Wednesday, June 07, 2006

GOP Arguing Over Specifics Of Estate Tax Repeal


The politics surrounding the proposed repeal of the estate tax (or as the GOPers call it, the "death tax") has come down to two competing versions.

One favors the mega-rich, and exempts all wealth from the estate tax. The other plan exempts only (only?) the first $10 million of wealth and reduce the tax liability of everything over that from the claws of the IRS.

Senate Republicans are divided over whether to eliminate altogether the estate taxes on a small group of U.S. multimillionaires or just sharply reduce their tax liabilities at death.

Senate Majority Leader Bill Frist, a Tennessee Republican, will push this week for a permanent repeal of the tax, which is being temporarily phased out under President George W. Bush's 2001 tax cuts. The Senate is scheduled to begin debate on repeal today and may hold a first vote on the measure tomorrow.

Charles Grassley, the chairman of the Senate Finance Committee, said yesterday that Republicans are three or four votes shy of winning full repeal. He said they may be able to muster the 60 votes needed to pass an alternative measure that would exempt $10 million of a couple's estate from the tax. The plan would subject any amount above that to a 15 percent rate, or 31 percentage points lower than the current top rate of 46 percent...

The bipartisan congressional Joint Committee on Taxation estimated in 2005 that repealing the estate tax would cost the federal government more than $71.6 billion a year in lost revenue by 2015; the Treasury Department estimates the revenue loss at $65.8 billion that year.
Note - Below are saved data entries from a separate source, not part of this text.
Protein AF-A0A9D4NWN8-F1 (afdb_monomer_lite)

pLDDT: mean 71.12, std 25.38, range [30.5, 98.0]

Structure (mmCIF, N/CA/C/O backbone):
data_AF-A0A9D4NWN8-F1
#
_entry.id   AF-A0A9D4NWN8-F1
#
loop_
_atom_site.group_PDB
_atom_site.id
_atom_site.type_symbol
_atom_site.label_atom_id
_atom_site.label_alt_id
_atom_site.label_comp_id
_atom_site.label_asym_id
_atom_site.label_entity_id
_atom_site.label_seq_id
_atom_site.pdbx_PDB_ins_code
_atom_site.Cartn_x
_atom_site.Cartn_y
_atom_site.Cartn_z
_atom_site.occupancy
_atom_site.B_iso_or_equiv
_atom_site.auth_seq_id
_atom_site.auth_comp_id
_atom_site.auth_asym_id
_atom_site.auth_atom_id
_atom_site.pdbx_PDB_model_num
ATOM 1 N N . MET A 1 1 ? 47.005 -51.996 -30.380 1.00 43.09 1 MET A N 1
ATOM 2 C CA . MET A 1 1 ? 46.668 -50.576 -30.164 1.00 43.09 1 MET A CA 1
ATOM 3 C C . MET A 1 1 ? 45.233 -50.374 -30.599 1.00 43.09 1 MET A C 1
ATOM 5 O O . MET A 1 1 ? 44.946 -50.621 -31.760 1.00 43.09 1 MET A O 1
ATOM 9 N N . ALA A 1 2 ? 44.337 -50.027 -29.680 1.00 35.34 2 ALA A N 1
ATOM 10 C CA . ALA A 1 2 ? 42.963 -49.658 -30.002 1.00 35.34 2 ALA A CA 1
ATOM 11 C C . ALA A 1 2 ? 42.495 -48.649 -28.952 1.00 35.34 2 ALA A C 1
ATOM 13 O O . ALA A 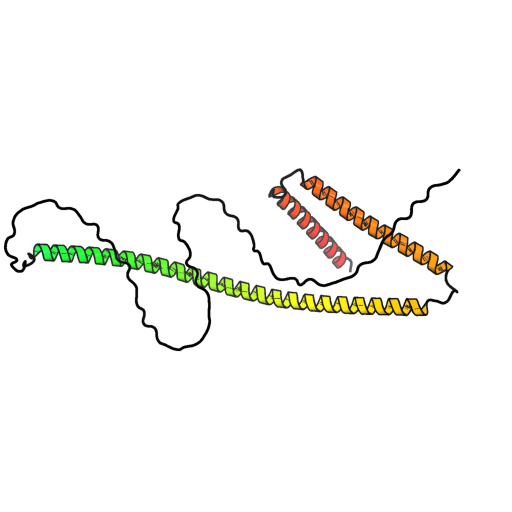1 2 ? 42.639 -48.889 -27.753 1.00 35.34 2 ALA A O 1
ATOM 14 N N . ALA A 1 3 ? 42.061 -47.496 -29.449 1.00 35.91 3 ALA A N 1
ATOM 15 C CA . ALA A 1 3 ? 41.741 -46.297 -28.701 1.00 35.91 3 ALA A CA 1
ATOM 16 C C . ALA A 1 3 ? 40.279 -46.292 -28.236 1.00 35.91 3 ALA A C 1
ATOM 18 O O . ALA A 1 3 ? 39.395 -46.845 -28.888 1.00 35.91 3 ALA A O 1
ATOM 19 N N . THR A 1 4 ? 40.067 -45.637 -27.102 1.00 38.47 4 THR A N 1
ATOM 20 C CA . THR A 1 4 ? 38.792 -45.269 -26.490 1.00 38.47 4 THR A CA 1
ATOM 21 C C . THR A 1 4 ? 38.221 -44.000 -27.122 1.00 38.47 4 THR A C 1
ATOM 23 O O . THR A 1 4 ? 38.946 -43.024 -27.302 1.00 38.47 4 THR A O 1
ATOM 26 N N . THR A 1 5 ? 36.904 -43.963 -27.332 1.00 37.84 5 THR A N 1
ATOM 27 C CA . THR A 1 5 ? 36.141 -42.711 -27.458 1.00 37.84 5 THR A CA 1
ATOM 28 C C . THR A 1 5 ? 34.727 -42.886 -26.906 1.00 37.84 5 THR A C 1
ATOM 30 O O . THR A 1 5 ? 33.976 -43.768 -27.314 1.00 37.84 5 THR A O 1
ATOM 33 N N . THR A 1 6 ? 34.401 -42.026 -25.944 1.00 34.94 6 THR A N 1
ATOM 34 C CA . THR A 1 6 ? 33.109 -41.870 -25.269 1.00 34.94 6 THR A CA 1
ATOM 35 C C . THR A 1 6 ? 32.226 -40.915 -26.075 1.00 34.94 6 THR A C 1
ATOM 37 O O . THR A 1 6 ? 32.700 -39.863 -26.501 1.00 34.94 6 THR A O 1
ATOM 40 N N . THR A 1 7 ? 30.939 -41.228 -26.245 1.00 36.25 7 THR A N 1
ATOM 41 C CA . THR A 1 7 ? 29.937 -40.299 -26.797 1.00 36.25 7 THR A CA 1
ATOM 42 C C . THR A 1 7 ? 28.765 -40.204 -25.825 1.00 36.25 7 THR A C 1
ATOM 44 O O . THR A 1 7 ? 28.154 -41.215 -25.489 1.00 36.25 7 THR A O 1
ATOM 47 N N . ALA A 1 8 ? 28.488 -38.990 -25.346 1.00 38.78 8 ALA A N 1
ATOM 48 C CA . ALA A 1 8 ? 27.353 -38.676 -24.489 1.00 38.78 8 ALA A CA 1
ATOM 49 C C . ALA A 1 8 ? 26.135 -38.297 -25.342 1.00 38.78 8 ALA A C 1
ATOM 51 O O . ALA A 1 8 ? 26.227 -37.493 -26.267 1.00 38.78 8 ALA A O 1
ATOM 52 N N . SER A 1 9 ? 24.999 -38.895 -25.002 1.00 39.50 9 SER A N 1
ATOM 53 C CA . SER A 1 9 ? 23.668 -38.657 -25.552 1.00 39.50 9 SER A CA 1
ATOM 54 C C . SER A 1 9 ? 22.910 -37.633 -24.706 1.00 39.50 9 SER A C 1
ATOM 56 O O . SER A 1 9 ? 22.836 -37.791 -23.488 1.00 39.50 9 SER A O 1
ATOM 58 N N . ILE A 1 10 ? 22.272 -36.649 -25.339 1.00 47.41 10 ILE A N 1
ATOM 59 C CA . ILE A 1 10 ? 21.281 -35.766 -24.707 1.00 47.41 10 ILE A CA 1
ATOM 60 C C . ILE A 1 10 ? 20.055 -35.677 -25.616 1.00 47.41 10 ILE A C 1
ATOM 62 O O . ILE A 1 10 ? 20.167 -35.366 -26.798 1.00 47.41 10 ILE A O 1
ATOM 66 N N . SER A 1 11 ? 18.901 -36.036 -25.051 1.00 43.28 11 SER A N 1
ATOM 67 C CA . SER A 1 11 ? 17.596 -36.130 -25.713 1.00 43.28 11 SER A CA 1
ATOM 68 C C . SER A 1 11 ? 16.670 -35.007 -25.242 1.00 43.28 11 SER A C 1
ATOM 70 O O . SER A 1 11 ? 16.691 -34.632 -24.072 1.00 43.28 11 SER A O 1
ATOM 72 N N . PHE A 1 12 ? 15.856 -34.505 -26.171 1.00 40.12 12 PHE A N 1
ATOM 73 C CA . PHE A 1 12 ? 14.794 -33.514 -25.979 1.00 40.12 12 PHE A CA 1
ATOM 74 C C . PHE A 1 12 ? 13.563 -34.103 -25.272 1.00 40.12 12 PHE A C 1
ATOM 76 O O . PHE A 1 12 ? 13.201 -35.254 -25.509 1.00 40.12 12 PHE A O 1
ATOM 83 N N . GLY A 1 13 ? 12.856 -33.274 -24.499 1.00 35.00 13 GLY A N 1
ATOM 84 C CA . GLY A 1 13 ? 11.532 -33.594 -23.964 1.00 35.00 13 GLY A CA 1
ATOM 85 C C . GLY A 1 13 ? 10.764 -32.340 -23.546 1.00 35.00 13 GLY A C 1
ATOM 86 O O . GLY A 1 13 ? 10.946 -31.835 -22.445 1.00 35.00 13 GLY A O 1
ATOM 87 N N . LEU A 1 14 ? 9.910 -31.847 -24.445 1.00 39.75 14 LEU A N 1
ATOM 88 C CA . LEU A 1 14 ? 8.825 -30.900 -24.175 1.00 39.75 14 LEU A CA 1
ATOM 89 C C . LEU A 1 14 ? 7.605 -31.719 -23.720 1.00 39.75 14 LEU A C 1
ATOM 91 O O . LEU A 1 14 ? 7.306 -32.684 -24.411 1.00 39.75 14 LEU A O 1
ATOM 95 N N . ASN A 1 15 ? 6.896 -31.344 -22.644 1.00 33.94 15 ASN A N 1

The alternative proposal to reduce the tax, championed by Arizona Republican Jon Kyl, would cost about $50 billion a year, according to the Tax Policy Center, a non-partisan Washington research institution...

Republican lawmakers refer to the levy as a ``death tax'' and hope that abolishing or reducing it will boost their appeal with voters in the closely contested November congressional elections. Although fewer than 1 percent of families are subject to the tax, critics such as Kyl say many small-business owners spend hundreds of thousands of dollars on lawyers and life insurance premiums to avoid paying it...

A few Republicans such as Senator George Voinovich of Ohio say they will vote against repealing the levy because of the ballooning government deficit, which is projected by the Congressional Budget Office to be about $300 billion this year. "We need the money," Voinovich said. "We can't afford to lose a dime right now. What we ought to be doing is asking for a temporary tax increase to pay for the war."...

Other Republicans who have opposed repealing the estate tax in the past include Arizona Senator John McCain, Maine Senator Olympia Snowe, and Rhode Island Senator Lincoln Chafee.

Proponents of keeping the tax include billionaire Warren Buffett, the chairman of Berkshire Hathaway Inc., and Bill Gates Sr., the father of Microsoft Corp. Chairman Bill Gates, the world's richest man.

It will be hilarious to see working-class Republicans defend the repeal of the "death tax." They must not realize that the ballooning federal deficit caused by lining the pockets of the rich will have to be paid back over the next decades by the children and grandchildren of the average American worker.